Exact copies of the lines from the start of the records through the line with "ATOM 39 N N" are what the answer must hold; pictures are not part of it.

────────────────────────────────────────

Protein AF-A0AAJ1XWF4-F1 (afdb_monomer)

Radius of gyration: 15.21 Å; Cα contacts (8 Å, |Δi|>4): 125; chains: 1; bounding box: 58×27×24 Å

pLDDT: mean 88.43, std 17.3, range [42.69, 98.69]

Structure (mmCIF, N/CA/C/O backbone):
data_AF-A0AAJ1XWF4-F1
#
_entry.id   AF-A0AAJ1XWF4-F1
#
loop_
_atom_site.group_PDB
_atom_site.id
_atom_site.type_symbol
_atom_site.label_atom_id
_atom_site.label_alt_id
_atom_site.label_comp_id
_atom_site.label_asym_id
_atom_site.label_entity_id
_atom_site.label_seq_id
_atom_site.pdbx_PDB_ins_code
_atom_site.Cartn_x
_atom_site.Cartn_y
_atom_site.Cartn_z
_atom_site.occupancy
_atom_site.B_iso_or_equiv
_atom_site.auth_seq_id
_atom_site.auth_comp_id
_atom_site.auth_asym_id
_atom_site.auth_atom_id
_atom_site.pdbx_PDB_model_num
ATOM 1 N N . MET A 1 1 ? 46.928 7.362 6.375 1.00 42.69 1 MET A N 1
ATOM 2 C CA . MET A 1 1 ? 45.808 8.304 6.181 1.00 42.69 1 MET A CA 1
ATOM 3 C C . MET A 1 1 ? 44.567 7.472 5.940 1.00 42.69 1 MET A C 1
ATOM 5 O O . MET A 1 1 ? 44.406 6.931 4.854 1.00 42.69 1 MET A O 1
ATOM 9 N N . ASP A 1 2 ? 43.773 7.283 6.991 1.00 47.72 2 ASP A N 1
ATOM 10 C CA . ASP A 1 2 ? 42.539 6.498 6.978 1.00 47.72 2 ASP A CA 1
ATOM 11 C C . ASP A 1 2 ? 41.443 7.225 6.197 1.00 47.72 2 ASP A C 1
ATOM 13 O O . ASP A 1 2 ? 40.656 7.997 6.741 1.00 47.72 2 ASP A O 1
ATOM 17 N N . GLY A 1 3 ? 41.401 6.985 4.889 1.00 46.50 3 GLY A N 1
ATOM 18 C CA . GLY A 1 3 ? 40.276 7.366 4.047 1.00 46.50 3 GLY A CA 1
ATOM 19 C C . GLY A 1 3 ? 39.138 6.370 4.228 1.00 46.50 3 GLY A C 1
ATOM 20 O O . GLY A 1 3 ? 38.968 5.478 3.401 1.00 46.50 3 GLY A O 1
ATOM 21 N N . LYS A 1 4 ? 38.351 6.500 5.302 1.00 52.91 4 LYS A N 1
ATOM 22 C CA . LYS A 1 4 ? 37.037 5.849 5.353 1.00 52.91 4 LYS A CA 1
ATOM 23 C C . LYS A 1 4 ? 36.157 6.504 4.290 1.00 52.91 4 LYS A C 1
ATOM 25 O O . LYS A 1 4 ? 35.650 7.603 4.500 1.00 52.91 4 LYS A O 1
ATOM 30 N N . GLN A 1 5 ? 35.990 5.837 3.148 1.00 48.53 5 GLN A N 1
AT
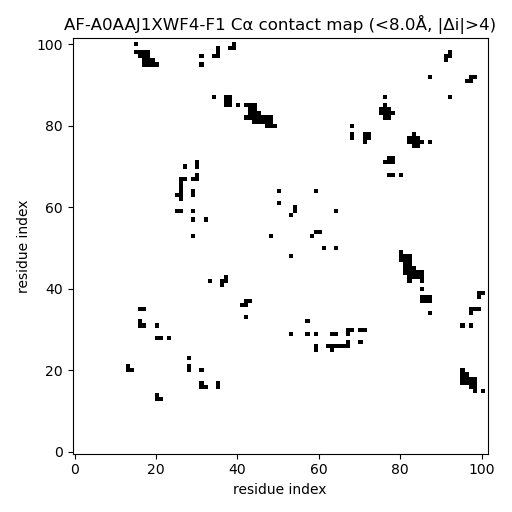OM 31 C CA . GLN A 1 5 ? 34.865 6.112 2.258 1.00 48.53 5 GLN A CA 1
ATOM 32 C C . GLN A 1 5 ? 33.574 6.005 3.084 1.00 48.53 5 GLN A C 1
ATOM 34 O O . GLN A 1 5 ? 33.451 5.067 3.881 1.00 48.53 5 GLN A O 1
ATOM 39 N N . PRO A 1 6 ? 32.622 6.944 2.949 1.00 54.06 6 PRO A N 1
ATOM 40 C CA . PRO A 1 6 ? 31.319 6.754 3.552 1.00 54.06 6 PRO A CA 1
ATOM 41 C C . PRO A 1 6 ? 30.732 5.469 2.972 1.00 54.06 6 PRO A C 1
ATOM 43 O O . PRO A 1 6 ? 30.635 5.306 1.758 1.00 54.06 6 PRO A O 1
ATOM 46 N N . VAL A 1 7 ? 30.396 4.535 3.858 1.00 52.84 7 VAL A N 1
ATOM 47 C CA . VAL A 1 7 ? 29.608 3.359 3.508 1.00 52.84 7 VAL A CA 1
ATOM 48 C C . VAL A 1 7 ? 28.293 3.901 2.965 1.00 52.84 7 VAL A C 1
ATOM 50 O O . VAL A 1 7 ? 27.517 4.485 3.723 1.00 52.84 7 VAL A O 1
ATOM 53 N N . GLU A 1 8 ? 28.057 3.768 1.661 1.00 46.44 8 GLU A N 1
ATOM 54 C CA . GLU A 1 8 ? 26.715 3.928 1.118 1.00 46.44 8 GLU A CA 1
ATOM 55 C C . GLU A 1 8 ? 25.833 2.938 1.872 1.00 46.44 8 GLU A C 1
ATOM 57 O O . GLU
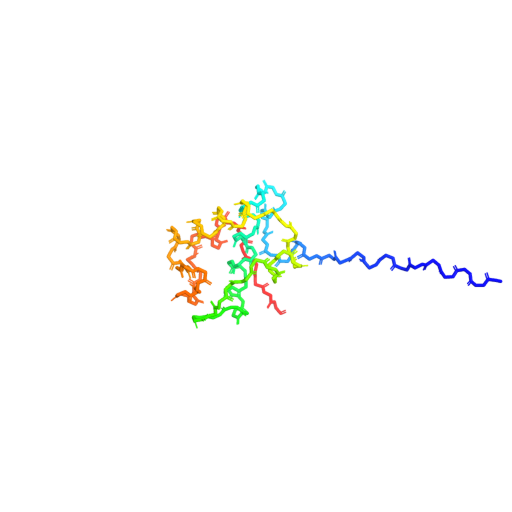 A 1 8 ? 25.937 1.721 1.705 1.00 46.44 8 GLU A O 1
ATOM 62 N N . ILE A 1 9 ? 24.990 3.458 2.764 1.00 44.03 9 ILE A N 1
ATOM 63 C CA . ILE A 1 9 ? 23.878 2.691 3.299 1.00 44.03 9 ILE A CA 1
ATOM 64 C C . ILE A 1 9 ? 22.961 2.487 2.100 1.00 44.03 9 ILE A C 1
ATOM 66 O O . ILE A 1 9 ? 22.080 3.299 1.828 1.00 44.03 9 ILE A O 1
ATOM 70 N N . VAL A 1 10 ? 23.199 1.407 1.359 1.00 45.19 10 VAL A N 1
ATOM 71 C CA . VAL A 1 10 ? 22.204 0.828 0.471 1.00 45.19 10 VAL A CA 1
ATOM 72 C C . VAL A 1 10 ? 21.090 0.378 1.404 1.00 45.19 10 VAL A C 1
ATOM 74 O O . VAL A 1 10 ? 21.090 -0.741 1.919 1.00 45.19 10 VAL A O 1
ATOM 77 N N . THR A 1 11 ? 20.165 1.284 1.712 1.00 45.19 11 THR A N 1
ATOM 78 C CA . THR A 1 11 ? 18.868 0.902 2.240 1.00 45.19 11 THR A CA 1
ATOM 79 C C . THR A 1 11 ? 18.321 -0.061 1.201 1.00 45.19 11 THR A C 1
ATOM 81 O O . THR A 1 11 ? 18.061 0.323 0.071 1.00 45.19 11 THR A O 1
ATOM 84 N N . GLN A 1 12 ? 18.276 -1.348 1.528 1.00 52.03 12 GLN A N 1
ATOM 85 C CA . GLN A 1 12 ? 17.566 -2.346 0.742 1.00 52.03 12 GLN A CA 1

────────────────────────────────────────

= SOLUTION =
Protein AF-A0AAJ1XWF4-F1 (afdb_monomer)

Radius of gyration: 15.21 Å; Cα contacts (8 Å, |Δi|>4): 125; chains: 1; bounding box: 58×27×24 Å

pLDDT: mean 88.43, std 17.3, range [42.69, 98.69]

Structure (mmCIF, N/CA/C/O backbone):
data_AF-A0AAJ1XWF4-F1
#
_entry.id   AF-A0AAJ1XWF4-F1
#
loop_
_atom_site.group_PDB
_atom_site.id
_atom_site.type_symbol
_atom_site.label_atom_id
_atom_site.label_alt_id
_atom_site.label_comp_id
_atom_site.label_asym_id
_atom_site.label_entity_id
_atom_site.label_seq_id
_atom_site.pdbx_PDB_ins_code
_atom_site.Cartn_x
_atom_site.Cartn_y
_atom_site.Cartn_z
_atom_site.occupancy
_atom_site.B_iso_or_equiv
_atom_site.auth_seq_id
_atom_site.auth_comp_id
_atom_site.auth_asym_id
_atom_site.auth_atom_id
_atom_site.pdbx_PDB_model_num
ATOM 1 N N . MET A 1 1 ? 46.928 7.362 6.375 1.00 42.69 1 MET A N 1
ATOM 2 C CA . MET A 1 1 ? 45.808 8.304 6.181 1.00 42.69 1 MET A CA 1
ATOM 3 C C . MET A 1 1 ? 44.567 7.472 5.940 1.00 42.69 1 MET A C 1
ATOM 5 O O . MET A 1 1 ? 44.406 6.931 4.854 1.00 42.69 1 MET A O 1
ATOM 9 N N . ASP A 1 2 ? 43.773 7.283 6.991 1.00 47.72 2 ASP A N 1
ATOM 10 C CA . ASP A 1 2 ? 42.539 6.498 6.978 1.00 47.72 2 ASP A CA 1
ATOM 11 C C . ASP A 1 2 ? 41.443 7.225 6.197 1.00 47.72 2 ASP A C 1
ATOM 13 O O . ASP A 1 2 ? 40.656 7.997 6.741 1.00 47.72 2 ASP A O 1
ATOM 17 N N . GLY A 1 3 ? 41.401 6.985 4.889 1.00 46.50 3 GLY A N 1
ATOM 18 C CA . GLY A 1 3 ? 40.276 7.366 4.047 1.00 46.50 3 GLY A CA 1
ATOM 19 C C . GLY A 1 3 ? 39.138 6.370 4.228 1.00 46.50 3 GLY A C 1
ATOM 20 O O . GLY A 1 3 ? 38.968 5.478 3.401 1.00 46.50 3 GLY A O 1
ATOM 21 N N . LYS A 1 4 ? 38.351 6.500 5.302 1.00 52.91 4 LYS A N 1
ATOM 22 C CA . LYS A 1 4 ? 37.037 5.849 5.353 1.00 52.91 4 LYS A CA 1
ATOM 23 C C . LYS A 1 4 ? 36.157 6.504 4.290 1.00 52.91 4 LYS A C 1
ATOM 25 O O . LYS A 1 4 ? 35.650 7.603 4.500 1.00 52.91 4 LYS A O 1
ATOM 30 N N . GLN A 1 5 ? 35.990 5.837 3.148 1.00 48.53 5 GLN A N 1
AT
OM 31 C CA . GLN A 1 5 ? 34.865 6.112 2.258 1.00 48.53 5 GLN A CA 1
ATOM 32 C C . GLN A 1 5 ? 33.574 6.005 3.084 1.00 48.53 5 GLN A C 1
ATOM 34 O O . GLN A 1 5 ? 33.451 5.067 3.881 1.00 48.53 5 GLN A O 1
ATOM 39 N N . PRO A 1 6 ? 32.622 6.944 2.949 1.00 54.06 6 PRO A N 1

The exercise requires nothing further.